Doch wie kam es überhaupt zu diesen Dynamiken? Verantwortlich dafür sind viele verschiedene Prozesse, die seit Jahrzehnten und Jahrhunderten ablaufen und unter dem Phänomen der Globalisierung zusammengefasst werden können. Dazu gehören unter anderem stetig effizientere Transport- und Kommunikationstechnologien, Freihandelsabkommen oder ausländische Direktinvestitionen in verschiedene Teile der Welt. Aber auch Machtverhältnisse, die auf den europäischen Imperialismus und Kolonialismus zurückgehen, beeinflussen noch immer die Produktionsverflechtungen. Letztlich waren es dann vorwiegend einflussreiche transnational agierende Unternehmen, auch als lead firms bezeichnet, die spezifische Standortvorteile und eine sogenannte „internationale Arbeitsteilung“ für sich nutzen konnten.

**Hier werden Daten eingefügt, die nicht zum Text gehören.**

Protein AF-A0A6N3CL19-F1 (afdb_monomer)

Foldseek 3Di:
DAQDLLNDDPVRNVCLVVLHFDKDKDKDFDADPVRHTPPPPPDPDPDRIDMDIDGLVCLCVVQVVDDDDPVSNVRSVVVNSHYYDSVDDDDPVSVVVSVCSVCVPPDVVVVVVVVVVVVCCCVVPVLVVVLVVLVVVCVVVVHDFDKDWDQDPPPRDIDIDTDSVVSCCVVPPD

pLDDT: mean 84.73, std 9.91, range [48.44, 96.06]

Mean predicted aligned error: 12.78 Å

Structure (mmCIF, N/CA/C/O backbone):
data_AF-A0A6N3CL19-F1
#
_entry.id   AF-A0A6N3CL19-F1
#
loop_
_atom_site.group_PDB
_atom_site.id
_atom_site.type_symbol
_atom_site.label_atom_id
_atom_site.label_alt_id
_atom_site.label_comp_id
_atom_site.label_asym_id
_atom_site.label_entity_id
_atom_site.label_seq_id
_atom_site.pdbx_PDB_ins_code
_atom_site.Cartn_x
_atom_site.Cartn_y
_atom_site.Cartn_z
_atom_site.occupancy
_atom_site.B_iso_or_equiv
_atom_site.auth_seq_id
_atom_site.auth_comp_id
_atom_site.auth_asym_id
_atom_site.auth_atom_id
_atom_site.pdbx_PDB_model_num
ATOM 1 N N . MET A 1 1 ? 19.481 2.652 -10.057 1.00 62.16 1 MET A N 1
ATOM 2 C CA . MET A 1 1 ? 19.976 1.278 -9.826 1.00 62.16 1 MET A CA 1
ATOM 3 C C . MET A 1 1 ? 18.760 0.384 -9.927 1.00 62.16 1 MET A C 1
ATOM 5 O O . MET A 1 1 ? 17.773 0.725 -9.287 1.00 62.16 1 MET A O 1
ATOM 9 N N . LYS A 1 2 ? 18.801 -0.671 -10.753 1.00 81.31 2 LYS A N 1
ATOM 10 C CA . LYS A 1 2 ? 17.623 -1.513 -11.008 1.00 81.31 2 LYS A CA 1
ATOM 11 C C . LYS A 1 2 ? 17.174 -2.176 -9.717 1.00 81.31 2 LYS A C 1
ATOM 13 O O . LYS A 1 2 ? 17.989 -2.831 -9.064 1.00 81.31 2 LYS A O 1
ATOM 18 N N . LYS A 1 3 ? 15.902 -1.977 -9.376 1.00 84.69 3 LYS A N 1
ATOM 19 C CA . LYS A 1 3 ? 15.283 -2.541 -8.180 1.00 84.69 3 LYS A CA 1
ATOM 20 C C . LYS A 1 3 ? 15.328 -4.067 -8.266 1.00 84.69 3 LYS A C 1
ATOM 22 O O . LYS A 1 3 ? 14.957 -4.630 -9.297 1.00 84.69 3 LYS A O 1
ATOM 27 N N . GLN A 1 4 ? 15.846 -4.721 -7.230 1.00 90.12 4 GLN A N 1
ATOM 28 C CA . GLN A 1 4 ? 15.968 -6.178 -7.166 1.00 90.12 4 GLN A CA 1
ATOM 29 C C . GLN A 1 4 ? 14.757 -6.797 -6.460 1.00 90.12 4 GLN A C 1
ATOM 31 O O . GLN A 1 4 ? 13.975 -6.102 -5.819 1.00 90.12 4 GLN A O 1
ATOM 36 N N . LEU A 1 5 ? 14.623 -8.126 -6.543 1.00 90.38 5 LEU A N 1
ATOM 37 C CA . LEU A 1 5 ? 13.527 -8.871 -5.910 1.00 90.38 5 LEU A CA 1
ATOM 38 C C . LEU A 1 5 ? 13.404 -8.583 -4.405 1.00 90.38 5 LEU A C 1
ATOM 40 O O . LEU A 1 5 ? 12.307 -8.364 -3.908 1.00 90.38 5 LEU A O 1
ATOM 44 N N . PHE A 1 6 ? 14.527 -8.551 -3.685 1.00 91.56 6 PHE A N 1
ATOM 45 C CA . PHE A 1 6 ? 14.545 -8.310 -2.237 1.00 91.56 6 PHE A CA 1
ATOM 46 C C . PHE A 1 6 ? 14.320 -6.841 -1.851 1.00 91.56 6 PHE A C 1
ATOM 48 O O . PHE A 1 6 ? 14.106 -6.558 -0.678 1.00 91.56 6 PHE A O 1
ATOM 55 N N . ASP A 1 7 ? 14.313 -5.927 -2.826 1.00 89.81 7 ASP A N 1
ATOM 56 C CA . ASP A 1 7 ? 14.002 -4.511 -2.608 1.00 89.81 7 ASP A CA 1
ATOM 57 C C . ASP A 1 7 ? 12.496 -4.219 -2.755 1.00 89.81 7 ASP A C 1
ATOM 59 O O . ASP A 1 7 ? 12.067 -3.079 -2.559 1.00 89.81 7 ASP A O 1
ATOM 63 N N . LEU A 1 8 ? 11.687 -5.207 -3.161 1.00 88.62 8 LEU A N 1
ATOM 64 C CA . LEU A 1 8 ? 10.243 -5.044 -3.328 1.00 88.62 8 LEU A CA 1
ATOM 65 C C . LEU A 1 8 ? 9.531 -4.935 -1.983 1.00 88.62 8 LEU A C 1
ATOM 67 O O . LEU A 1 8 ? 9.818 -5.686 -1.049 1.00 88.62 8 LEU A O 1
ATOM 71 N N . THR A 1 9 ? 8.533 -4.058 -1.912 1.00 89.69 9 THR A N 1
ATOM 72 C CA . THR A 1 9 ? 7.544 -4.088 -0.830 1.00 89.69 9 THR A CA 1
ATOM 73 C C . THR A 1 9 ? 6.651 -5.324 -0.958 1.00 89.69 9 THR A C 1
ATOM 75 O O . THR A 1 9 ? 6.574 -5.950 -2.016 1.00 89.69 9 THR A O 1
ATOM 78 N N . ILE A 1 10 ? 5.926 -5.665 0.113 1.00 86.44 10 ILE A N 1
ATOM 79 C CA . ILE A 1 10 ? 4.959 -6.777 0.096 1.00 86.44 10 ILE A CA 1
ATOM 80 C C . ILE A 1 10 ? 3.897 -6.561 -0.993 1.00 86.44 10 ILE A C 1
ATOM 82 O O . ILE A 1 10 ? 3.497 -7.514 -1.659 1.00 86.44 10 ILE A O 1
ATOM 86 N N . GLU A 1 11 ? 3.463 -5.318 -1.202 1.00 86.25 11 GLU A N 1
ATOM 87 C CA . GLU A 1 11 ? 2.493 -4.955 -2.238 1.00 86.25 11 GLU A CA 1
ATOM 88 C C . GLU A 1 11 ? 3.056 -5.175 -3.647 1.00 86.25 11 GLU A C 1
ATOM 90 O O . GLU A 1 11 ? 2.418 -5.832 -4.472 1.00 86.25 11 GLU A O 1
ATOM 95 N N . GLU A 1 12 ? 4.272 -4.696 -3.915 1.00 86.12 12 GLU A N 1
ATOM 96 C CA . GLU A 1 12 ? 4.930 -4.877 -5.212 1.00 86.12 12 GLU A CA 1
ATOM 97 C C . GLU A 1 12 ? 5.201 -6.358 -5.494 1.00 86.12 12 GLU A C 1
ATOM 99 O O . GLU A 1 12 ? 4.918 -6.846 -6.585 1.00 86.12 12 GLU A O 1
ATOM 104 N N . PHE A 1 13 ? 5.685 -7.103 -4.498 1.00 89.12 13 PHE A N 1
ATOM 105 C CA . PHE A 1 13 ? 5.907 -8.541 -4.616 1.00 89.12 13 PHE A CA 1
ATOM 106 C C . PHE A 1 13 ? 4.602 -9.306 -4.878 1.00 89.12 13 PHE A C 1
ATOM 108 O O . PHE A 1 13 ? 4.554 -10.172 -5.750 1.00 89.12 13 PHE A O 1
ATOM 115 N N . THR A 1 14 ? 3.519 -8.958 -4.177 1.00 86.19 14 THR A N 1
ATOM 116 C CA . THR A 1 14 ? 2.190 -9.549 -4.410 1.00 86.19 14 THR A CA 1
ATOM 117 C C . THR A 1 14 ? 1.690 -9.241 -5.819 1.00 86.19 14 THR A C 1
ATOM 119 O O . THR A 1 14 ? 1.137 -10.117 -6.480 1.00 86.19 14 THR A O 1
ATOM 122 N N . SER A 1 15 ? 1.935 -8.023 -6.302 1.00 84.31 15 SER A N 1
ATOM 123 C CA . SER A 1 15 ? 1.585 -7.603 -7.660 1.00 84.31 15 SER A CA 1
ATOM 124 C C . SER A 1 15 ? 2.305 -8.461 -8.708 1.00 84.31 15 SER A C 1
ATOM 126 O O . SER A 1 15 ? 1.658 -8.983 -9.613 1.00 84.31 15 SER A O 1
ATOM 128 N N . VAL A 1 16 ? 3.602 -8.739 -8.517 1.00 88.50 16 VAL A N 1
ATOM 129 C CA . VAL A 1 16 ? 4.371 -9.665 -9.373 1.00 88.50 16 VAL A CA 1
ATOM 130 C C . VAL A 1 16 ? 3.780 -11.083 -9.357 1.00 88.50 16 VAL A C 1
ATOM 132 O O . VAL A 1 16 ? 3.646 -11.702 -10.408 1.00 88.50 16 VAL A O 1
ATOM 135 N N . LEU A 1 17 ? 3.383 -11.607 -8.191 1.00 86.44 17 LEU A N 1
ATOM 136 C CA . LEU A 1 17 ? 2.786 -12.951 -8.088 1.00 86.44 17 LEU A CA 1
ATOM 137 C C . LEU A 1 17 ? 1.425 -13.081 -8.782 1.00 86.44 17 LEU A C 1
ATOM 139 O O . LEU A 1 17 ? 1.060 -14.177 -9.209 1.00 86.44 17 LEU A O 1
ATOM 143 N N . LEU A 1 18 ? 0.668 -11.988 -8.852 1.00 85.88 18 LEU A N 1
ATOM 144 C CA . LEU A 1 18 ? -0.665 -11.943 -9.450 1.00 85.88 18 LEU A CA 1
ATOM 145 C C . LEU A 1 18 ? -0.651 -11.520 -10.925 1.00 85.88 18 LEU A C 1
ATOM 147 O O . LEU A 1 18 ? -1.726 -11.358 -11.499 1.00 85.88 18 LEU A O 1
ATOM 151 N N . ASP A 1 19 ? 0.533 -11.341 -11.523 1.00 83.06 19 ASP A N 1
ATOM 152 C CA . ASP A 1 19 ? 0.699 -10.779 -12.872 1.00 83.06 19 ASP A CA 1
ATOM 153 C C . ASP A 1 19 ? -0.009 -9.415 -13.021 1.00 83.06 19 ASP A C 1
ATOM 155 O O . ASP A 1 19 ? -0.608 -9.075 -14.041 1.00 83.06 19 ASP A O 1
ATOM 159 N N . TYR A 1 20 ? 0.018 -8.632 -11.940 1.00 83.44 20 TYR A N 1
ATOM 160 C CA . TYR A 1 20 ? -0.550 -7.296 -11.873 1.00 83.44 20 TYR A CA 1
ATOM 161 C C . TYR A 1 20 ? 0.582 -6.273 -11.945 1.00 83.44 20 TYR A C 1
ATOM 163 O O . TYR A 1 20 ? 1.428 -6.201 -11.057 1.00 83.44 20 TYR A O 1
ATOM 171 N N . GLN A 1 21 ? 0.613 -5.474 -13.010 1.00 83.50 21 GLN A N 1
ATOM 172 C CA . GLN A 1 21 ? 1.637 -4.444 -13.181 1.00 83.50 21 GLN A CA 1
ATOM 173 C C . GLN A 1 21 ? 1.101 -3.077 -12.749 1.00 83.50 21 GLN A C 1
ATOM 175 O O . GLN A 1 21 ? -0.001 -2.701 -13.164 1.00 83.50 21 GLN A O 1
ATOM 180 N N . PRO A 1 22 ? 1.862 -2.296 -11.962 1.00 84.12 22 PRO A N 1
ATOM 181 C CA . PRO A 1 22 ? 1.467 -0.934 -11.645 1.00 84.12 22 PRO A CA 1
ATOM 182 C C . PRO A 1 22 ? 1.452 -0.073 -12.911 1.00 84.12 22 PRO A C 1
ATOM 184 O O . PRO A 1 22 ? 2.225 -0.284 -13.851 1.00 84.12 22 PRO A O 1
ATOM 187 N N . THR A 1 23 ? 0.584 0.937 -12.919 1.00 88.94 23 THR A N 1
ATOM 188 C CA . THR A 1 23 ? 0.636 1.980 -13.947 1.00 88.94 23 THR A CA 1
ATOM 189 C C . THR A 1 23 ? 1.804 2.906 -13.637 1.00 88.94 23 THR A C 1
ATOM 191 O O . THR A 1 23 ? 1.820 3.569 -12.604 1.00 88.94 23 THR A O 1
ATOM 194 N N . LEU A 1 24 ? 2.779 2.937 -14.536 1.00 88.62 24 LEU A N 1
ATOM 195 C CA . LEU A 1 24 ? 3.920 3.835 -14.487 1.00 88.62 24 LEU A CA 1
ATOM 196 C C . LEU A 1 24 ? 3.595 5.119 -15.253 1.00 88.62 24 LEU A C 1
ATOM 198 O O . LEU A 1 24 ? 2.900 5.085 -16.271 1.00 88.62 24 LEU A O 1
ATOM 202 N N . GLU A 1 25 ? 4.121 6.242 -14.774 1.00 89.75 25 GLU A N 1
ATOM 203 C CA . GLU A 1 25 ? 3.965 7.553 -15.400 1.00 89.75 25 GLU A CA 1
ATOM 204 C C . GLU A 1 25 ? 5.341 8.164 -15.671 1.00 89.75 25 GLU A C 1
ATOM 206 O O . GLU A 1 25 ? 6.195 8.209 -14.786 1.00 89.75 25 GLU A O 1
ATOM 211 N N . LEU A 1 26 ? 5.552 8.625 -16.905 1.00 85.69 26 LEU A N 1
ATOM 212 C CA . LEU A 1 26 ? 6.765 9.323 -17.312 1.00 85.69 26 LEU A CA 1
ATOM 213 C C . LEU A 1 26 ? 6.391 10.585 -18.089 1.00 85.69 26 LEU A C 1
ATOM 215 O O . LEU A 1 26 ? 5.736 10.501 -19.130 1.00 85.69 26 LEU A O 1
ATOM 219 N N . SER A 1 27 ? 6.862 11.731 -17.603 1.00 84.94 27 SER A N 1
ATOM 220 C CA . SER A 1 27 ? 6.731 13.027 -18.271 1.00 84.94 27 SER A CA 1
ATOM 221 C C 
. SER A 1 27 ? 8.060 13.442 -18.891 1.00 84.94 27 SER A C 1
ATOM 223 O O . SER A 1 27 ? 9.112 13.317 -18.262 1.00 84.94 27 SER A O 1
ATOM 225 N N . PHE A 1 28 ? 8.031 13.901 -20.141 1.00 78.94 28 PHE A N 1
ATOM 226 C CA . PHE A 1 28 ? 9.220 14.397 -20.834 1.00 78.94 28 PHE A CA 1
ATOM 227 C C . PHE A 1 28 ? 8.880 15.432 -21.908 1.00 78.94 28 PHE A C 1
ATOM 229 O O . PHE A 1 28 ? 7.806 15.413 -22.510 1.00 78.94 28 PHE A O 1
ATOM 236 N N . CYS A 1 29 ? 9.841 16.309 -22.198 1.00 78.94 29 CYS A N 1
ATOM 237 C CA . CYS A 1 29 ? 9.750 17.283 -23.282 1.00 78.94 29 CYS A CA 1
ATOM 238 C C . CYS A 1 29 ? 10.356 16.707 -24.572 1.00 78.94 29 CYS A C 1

Diese Form der Arbeitsteilung hat im Laufe der Zeit spezielle Muster angenommen, wobei gravierende regionalen Unterschiede entstanden sind bzw. verfestigt wurden.  Mit Indikatoren wie einer Partizipationsrate lässt sich das auch ganz gut illustrieren. So entfallen immerhin über 70 % der globalen Wertschöpfung auf die EU, USA, China und Japan. Die 47 sogenannten „least developed countries“ sind davon jedoch weitgehend ausgeschlossen – wenngleich sie in die Produktschöpfung integriert sind. Noch mehr zum Thema rund um wirtschaftliche Entwicklung findet ihr übrigens auch in der vorherigen TheorieSnippet-Reihe.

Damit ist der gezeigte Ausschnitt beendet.